Extracted records
-------------------------
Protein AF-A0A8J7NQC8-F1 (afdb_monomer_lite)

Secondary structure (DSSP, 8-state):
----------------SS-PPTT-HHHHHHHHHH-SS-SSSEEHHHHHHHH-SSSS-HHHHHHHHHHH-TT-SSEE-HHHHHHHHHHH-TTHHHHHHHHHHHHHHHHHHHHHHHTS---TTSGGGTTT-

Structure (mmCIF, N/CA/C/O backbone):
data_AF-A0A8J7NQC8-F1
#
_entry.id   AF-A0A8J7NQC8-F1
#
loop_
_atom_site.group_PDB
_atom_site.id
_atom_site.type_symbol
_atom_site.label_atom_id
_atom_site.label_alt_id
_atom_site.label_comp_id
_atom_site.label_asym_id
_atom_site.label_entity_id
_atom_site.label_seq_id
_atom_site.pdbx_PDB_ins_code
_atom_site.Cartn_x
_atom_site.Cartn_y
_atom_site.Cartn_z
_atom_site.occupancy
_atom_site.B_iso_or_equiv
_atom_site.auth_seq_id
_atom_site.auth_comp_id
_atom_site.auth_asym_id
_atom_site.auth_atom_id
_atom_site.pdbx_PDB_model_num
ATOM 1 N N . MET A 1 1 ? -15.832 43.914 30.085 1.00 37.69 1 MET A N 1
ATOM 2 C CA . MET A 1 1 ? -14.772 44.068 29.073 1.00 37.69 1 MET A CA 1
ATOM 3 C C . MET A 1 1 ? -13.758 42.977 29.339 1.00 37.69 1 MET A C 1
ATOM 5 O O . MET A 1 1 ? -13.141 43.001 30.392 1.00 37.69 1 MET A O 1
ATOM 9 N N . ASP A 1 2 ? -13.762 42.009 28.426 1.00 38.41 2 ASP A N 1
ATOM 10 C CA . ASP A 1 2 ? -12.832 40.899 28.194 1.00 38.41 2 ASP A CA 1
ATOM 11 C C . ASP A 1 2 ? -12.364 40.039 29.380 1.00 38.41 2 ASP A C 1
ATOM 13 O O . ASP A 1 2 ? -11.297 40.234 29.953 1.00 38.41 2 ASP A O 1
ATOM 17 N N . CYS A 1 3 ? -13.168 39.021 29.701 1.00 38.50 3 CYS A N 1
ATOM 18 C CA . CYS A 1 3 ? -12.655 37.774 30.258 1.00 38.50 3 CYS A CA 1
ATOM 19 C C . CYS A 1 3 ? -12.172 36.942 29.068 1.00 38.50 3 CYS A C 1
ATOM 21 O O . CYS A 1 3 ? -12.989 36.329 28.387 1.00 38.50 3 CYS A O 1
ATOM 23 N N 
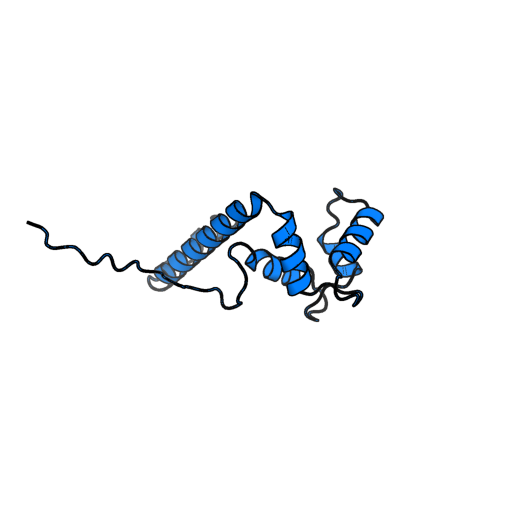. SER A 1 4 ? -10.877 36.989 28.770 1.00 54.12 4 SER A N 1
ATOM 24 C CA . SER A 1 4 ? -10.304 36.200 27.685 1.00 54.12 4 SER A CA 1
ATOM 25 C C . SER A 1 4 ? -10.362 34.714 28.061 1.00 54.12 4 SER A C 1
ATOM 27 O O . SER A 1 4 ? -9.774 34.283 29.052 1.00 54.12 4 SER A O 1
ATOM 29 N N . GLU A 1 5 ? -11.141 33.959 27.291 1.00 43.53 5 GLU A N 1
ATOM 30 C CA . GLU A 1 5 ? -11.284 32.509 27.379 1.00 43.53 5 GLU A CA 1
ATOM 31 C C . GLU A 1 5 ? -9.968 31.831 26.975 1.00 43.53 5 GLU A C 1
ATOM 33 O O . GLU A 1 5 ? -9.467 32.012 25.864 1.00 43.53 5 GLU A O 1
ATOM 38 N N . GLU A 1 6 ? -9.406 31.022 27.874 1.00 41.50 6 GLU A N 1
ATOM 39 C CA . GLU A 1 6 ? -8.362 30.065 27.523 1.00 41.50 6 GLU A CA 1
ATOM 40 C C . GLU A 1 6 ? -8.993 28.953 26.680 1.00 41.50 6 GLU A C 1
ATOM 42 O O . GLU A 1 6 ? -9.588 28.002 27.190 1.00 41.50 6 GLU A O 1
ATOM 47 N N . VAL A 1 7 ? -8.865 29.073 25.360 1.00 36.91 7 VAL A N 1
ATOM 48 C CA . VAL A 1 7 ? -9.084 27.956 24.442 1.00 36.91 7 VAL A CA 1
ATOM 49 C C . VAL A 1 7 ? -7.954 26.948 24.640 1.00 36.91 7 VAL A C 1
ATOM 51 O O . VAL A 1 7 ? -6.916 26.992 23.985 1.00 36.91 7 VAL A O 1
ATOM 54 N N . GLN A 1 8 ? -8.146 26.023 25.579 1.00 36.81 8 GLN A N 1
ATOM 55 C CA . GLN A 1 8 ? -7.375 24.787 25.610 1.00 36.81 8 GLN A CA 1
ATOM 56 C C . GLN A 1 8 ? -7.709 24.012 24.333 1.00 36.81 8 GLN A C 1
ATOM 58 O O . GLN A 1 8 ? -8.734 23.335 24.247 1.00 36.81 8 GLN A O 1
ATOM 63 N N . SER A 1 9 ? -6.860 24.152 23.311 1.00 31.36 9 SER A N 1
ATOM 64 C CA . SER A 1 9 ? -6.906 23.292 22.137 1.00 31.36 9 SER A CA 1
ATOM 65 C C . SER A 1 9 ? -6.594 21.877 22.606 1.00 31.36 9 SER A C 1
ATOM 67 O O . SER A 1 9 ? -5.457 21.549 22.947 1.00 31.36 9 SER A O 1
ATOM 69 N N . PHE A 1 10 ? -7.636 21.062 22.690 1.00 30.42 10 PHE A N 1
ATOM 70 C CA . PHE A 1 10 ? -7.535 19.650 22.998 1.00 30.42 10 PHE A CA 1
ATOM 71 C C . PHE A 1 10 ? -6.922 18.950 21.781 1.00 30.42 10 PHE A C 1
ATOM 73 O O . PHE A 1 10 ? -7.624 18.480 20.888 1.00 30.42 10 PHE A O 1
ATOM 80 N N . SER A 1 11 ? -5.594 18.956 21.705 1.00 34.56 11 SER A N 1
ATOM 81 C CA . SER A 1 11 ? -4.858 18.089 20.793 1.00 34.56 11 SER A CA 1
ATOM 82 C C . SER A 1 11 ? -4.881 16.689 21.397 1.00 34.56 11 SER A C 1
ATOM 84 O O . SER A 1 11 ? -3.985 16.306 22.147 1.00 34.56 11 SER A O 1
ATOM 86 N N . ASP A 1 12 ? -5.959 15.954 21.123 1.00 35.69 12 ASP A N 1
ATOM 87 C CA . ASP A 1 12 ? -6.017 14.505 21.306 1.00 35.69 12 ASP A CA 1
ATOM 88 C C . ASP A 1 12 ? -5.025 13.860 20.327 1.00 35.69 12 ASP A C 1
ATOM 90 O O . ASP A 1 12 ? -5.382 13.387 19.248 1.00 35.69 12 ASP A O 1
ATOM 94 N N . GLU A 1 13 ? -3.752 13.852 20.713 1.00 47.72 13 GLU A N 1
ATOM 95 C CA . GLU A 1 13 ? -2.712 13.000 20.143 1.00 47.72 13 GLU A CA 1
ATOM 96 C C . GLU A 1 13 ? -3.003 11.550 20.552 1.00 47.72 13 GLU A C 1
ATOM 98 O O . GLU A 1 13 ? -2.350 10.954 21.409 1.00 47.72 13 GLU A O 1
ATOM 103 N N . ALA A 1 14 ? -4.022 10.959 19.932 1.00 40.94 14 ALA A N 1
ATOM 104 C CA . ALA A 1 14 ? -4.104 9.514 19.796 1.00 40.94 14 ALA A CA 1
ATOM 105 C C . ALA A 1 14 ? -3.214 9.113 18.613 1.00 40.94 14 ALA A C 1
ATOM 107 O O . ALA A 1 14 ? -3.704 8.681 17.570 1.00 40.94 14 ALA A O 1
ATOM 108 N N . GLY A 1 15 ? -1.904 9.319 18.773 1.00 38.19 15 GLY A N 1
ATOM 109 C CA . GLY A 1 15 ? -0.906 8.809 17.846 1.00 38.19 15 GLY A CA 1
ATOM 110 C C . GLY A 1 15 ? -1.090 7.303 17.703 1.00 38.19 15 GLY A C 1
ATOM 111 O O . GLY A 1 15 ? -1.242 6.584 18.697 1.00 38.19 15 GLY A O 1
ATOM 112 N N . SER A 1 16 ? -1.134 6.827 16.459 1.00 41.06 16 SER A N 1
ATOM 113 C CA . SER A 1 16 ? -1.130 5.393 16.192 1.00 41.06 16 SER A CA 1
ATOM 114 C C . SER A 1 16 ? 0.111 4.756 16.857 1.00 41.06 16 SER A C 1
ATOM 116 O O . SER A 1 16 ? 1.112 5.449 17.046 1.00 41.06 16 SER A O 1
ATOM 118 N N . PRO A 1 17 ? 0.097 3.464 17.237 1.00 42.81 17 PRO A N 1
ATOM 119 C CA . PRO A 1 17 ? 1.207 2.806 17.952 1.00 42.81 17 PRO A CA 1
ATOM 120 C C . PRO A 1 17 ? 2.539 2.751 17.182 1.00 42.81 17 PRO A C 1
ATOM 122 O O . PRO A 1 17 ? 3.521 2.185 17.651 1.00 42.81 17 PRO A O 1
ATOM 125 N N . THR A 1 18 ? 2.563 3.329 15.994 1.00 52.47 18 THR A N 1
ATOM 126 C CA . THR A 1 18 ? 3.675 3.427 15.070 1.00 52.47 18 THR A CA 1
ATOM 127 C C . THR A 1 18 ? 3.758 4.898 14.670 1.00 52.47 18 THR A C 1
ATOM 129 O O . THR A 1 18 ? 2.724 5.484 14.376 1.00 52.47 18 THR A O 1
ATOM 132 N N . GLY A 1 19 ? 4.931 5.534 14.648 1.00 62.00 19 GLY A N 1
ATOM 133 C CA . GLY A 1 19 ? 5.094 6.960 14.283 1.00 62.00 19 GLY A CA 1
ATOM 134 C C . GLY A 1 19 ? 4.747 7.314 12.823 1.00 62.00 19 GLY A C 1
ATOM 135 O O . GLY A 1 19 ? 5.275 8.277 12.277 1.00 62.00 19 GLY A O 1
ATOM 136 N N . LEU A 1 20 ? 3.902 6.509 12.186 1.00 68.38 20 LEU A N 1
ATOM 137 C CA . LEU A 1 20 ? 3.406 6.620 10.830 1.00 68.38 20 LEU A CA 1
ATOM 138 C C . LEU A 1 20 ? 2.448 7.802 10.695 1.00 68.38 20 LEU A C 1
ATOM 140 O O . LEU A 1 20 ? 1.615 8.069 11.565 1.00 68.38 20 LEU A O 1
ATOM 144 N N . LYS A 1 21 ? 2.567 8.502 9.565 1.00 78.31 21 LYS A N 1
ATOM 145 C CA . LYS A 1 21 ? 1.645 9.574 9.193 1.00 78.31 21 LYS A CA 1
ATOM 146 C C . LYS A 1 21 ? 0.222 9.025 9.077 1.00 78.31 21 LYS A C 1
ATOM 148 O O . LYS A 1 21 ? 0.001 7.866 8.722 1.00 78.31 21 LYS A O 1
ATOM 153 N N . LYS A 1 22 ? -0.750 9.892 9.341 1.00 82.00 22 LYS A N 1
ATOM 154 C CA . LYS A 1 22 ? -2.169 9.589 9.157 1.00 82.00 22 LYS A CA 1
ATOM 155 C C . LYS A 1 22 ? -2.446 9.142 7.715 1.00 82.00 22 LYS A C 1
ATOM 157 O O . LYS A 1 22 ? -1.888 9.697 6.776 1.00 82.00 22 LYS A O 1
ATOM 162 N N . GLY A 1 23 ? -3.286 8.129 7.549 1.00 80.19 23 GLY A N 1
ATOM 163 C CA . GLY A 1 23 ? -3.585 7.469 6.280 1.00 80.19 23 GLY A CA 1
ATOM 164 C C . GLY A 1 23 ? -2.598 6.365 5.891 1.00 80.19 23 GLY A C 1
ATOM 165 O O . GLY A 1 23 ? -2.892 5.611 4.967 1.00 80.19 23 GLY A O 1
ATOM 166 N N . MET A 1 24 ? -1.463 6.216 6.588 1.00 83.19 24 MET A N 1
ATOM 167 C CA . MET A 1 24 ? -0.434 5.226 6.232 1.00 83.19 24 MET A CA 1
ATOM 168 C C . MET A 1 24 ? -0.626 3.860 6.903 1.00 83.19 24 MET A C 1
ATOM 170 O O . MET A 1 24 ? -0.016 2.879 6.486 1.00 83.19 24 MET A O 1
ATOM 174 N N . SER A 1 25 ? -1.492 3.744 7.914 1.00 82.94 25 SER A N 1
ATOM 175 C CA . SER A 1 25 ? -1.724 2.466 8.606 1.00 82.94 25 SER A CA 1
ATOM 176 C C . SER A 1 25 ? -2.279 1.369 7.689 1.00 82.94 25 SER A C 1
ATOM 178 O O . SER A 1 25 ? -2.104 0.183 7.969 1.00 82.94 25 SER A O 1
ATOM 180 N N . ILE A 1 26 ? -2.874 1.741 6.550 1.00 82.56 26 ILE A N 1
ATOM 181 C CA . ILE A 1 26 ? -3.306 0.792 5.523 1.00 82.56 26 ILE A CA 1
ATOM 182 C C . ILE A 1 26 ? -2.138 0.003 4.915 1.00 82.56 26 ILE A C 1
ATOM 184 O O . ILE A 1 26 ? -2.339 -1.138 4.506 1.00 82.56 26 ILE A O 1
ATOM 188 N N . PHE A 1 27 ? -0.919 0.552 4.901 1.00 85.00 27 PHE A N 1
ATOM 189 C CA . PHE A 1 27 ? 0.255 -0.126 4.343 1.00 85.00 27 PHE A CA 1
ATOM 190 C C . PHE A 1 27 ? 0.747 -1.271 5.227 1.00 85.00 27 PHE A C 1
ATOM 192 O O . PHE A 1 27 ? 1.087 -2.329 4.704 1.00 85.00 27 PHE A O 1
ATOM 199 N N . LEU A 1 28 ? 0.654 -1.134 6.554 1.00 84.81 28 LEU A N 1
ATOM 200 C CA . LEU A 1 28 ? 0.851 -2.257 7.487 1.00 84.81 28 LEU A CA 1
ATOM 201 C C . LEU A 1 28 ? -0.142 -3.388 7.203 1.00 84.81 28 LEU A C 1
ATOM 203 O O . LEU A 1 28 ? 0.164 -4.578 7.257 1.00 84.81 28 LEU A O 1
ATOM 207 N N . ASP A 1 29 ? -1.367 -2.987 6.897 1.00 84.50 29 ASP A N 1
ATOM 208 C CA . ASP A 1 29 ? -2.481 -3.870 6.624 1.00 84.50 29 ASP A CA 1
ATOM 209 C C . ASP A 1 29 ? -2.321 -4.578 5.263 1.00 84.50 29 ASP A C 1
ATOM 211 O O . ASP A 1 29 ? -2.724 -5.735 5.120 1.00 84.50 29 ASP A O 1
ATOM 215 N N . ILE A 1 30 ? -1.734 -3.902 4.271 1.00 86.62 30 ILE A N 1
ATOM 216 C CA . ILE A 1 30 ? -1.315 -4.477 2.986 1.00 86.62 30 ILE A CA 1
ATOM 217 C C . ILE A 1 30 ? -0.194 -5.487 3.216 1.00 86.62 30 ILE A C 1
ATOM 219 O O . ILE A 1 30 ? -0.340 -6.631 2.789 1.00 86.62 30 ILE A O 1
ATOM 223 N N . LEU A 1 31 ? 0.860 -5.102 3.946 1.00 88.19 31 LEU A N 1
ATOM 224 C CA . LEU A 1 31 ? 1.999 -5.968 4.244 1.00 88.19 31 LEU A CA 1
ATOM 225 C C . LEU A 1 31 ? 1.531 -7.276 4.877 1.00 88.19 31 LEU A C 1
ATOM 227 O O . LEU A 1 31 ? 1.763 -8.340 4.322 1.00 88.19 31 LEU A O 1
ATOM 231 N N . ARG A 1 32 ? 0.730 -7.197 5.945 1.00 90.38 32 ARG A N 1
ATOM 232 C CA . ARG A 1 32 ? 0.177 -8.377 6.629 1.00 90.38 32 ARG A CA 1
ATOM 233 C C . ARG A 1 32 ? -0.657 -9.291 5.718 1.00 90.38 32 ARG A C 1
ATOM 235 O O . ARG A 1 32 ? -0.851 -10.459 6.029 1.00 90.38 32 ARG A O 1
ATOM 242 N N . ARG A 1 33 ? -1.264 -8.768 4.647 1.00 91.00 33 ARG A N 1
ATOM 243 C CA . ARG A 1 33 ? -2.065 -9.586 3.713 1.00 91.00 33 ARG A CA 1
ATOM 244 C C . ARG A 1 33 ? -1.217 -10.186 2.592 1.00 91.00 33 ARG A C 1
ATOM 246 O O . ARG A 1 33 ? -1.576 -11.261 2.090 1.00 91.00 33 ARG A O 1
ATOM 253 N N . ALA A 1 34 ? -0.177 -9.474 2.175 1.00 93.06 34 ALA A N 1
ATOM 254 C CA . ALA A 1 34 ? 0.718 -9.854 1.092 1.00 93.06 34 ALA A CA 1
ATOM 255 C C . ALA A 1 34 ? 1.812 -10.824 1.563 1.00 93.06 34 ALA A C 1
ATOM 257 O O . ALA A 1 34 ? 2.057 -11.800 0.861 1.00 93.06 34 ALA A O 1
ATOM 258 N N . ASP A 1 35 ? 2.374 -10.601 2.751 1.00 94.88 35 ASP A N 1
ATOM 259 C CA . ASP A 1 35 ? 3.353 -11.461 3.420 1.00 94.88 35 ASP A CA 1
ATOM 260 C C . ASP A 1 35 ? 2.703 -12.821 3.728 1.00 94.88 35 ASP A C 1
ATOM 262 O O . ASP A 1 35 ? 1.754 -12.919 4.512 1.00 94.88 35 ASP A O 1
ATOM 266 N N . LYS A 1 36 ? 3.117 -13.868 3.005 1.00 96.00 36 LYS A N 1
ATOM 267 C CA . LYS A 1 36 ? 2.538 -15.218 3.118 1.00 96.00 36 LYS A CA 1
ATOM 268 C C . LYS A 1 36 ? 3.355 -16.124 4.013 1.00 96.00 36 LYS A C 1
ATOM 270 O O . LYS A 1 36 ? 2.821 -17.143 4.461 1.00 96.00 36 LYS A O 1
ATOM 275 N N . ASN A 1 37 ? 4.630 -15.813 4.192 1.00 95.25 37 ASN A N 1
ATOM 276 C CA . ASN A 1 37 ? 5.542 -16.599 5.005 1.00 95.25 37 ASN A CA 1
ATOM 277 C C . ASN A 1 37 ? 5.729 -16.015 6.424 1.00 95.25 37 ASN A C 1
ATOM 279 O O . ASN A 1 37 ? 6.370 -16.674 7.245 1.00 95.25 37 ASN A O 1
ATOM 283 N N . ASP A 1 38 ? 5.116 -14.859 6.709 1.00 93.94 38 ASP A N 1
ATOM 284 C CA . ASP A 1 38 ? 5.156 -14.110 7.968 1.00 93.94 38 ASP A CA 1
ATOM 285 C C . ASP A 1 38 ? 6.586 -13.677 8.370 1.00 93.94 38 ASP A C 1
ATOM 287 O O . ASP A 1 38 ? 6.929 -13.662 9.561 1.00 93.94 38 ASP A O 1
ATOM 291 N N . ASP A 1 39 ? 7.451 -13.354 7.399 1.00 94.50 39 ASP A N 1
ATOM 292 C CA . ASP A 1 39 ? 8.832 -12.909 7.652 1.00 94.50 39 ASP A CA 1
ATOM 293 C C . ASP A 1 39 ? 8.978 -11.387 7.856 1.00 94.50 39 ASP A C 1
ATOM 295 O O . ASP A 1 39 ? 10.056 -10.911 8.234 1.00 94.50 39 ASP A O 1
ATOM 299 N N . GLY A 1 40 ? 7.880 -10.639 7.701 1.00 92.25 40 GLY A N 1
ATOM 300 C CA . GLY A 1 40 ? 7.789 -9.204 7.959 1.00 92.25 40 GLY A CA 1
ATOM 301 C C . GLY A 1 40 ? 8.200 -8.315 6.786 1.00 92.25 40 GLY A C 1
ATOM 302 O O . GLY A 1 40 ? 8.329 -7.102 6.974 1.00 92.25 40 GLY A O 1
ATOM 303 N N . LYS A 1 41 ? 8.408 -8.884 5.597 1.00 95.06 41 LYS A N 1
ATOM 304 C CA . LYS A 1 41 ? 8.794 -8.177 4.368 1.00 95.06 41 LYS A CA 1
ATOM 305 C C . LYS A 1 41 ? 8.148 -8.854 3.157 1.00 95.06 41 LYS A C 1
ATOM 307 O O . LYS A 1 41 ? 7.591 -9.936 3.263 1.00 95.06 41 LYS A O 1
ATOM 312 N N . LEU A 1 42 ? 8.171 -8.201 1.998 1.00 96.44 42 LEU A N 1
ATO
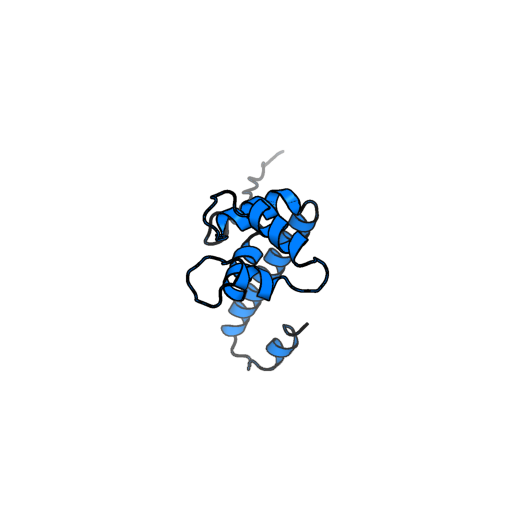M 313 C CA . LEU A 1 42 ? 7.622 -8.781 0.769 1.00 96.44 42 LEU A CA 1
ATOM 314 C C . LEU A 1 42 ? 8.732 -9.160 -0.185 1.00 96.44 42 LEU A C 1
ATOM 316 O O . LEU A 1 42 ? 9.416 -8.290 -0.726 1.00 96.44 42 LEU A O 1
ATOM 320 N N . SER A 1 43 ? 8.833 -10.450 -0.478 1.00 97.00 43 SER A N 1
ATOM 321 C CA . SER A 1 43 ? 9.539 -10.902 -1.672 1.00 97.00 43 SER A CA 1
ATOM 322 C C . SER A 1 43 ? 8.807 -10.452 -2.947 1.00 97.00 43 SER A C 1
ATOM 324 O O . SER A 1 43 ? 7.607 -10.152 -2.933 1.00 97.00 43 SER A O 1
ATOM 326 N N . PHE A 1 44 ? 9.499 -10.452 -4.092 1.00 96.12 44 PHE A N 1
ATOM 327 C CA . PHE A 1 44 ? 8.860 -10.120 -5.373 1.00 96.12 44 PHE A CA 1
-------------------------
Above are the records; repeat exactly the lines from the one holding "ATOM 98 O O" down to the one holding "ATOM 114 C C", end lines included.

EXERCISE RESPONSE
ATOM 98 O O . GLU A 1 13 ? -2.350 10.954 21.409 1.00 47.72 13 GLU A O 1
ATOM 103 N N . ALA A 1 14 ? -4.022 10.959 19.932 1.00 40.94 14 ALA A N 1
ATOM 104 C CA . ALA A 1 14 ? -4.104 9.514 19.796 1.00 40.94 14 ALA A CA 1
ATOM 105 C C . ALA A 1 14 ? -3.214 9.113 18.613 1.00 40.94 14 ALA A C 1
ATOM 107 O O . ALA A 1 14 ? -3.704 8.681 17.570 1.00 40.94 14 ALA A O 1
ATOM 108 N N . GLY A 1 15 ? -1.904 9.319 18.773 1.00 38.19 15 GLY A N 1
ATOM 109 C CA . GLY A 1 15 ? -0.906 8.809 17.846 1.00 38.19 15 GLY A CA 1
ATOM 110 C C . GLY A 1 15 ? -1.090 7.303 17.703 1.00 38.19 15 GLY A C 1
ATOM 111 O O . GLY A 1 15 ? -1.242 6.584 18.697 1.00 38.19 15 GLY A O 1
ATOM 112 N N . SER A 1 16 ? -1.134 6.827 16.459 1.00 41.06 16 SER A N 1
ATOM 113 C CA . SER A 1 16 ? -1.130 5.393 16.192 1.00 41.06 16 SER A CA 1
ATOM 114 C C . SER A 1 16 ? 0.111 4.756 16.857 1.00 41.06 16 SER A C 1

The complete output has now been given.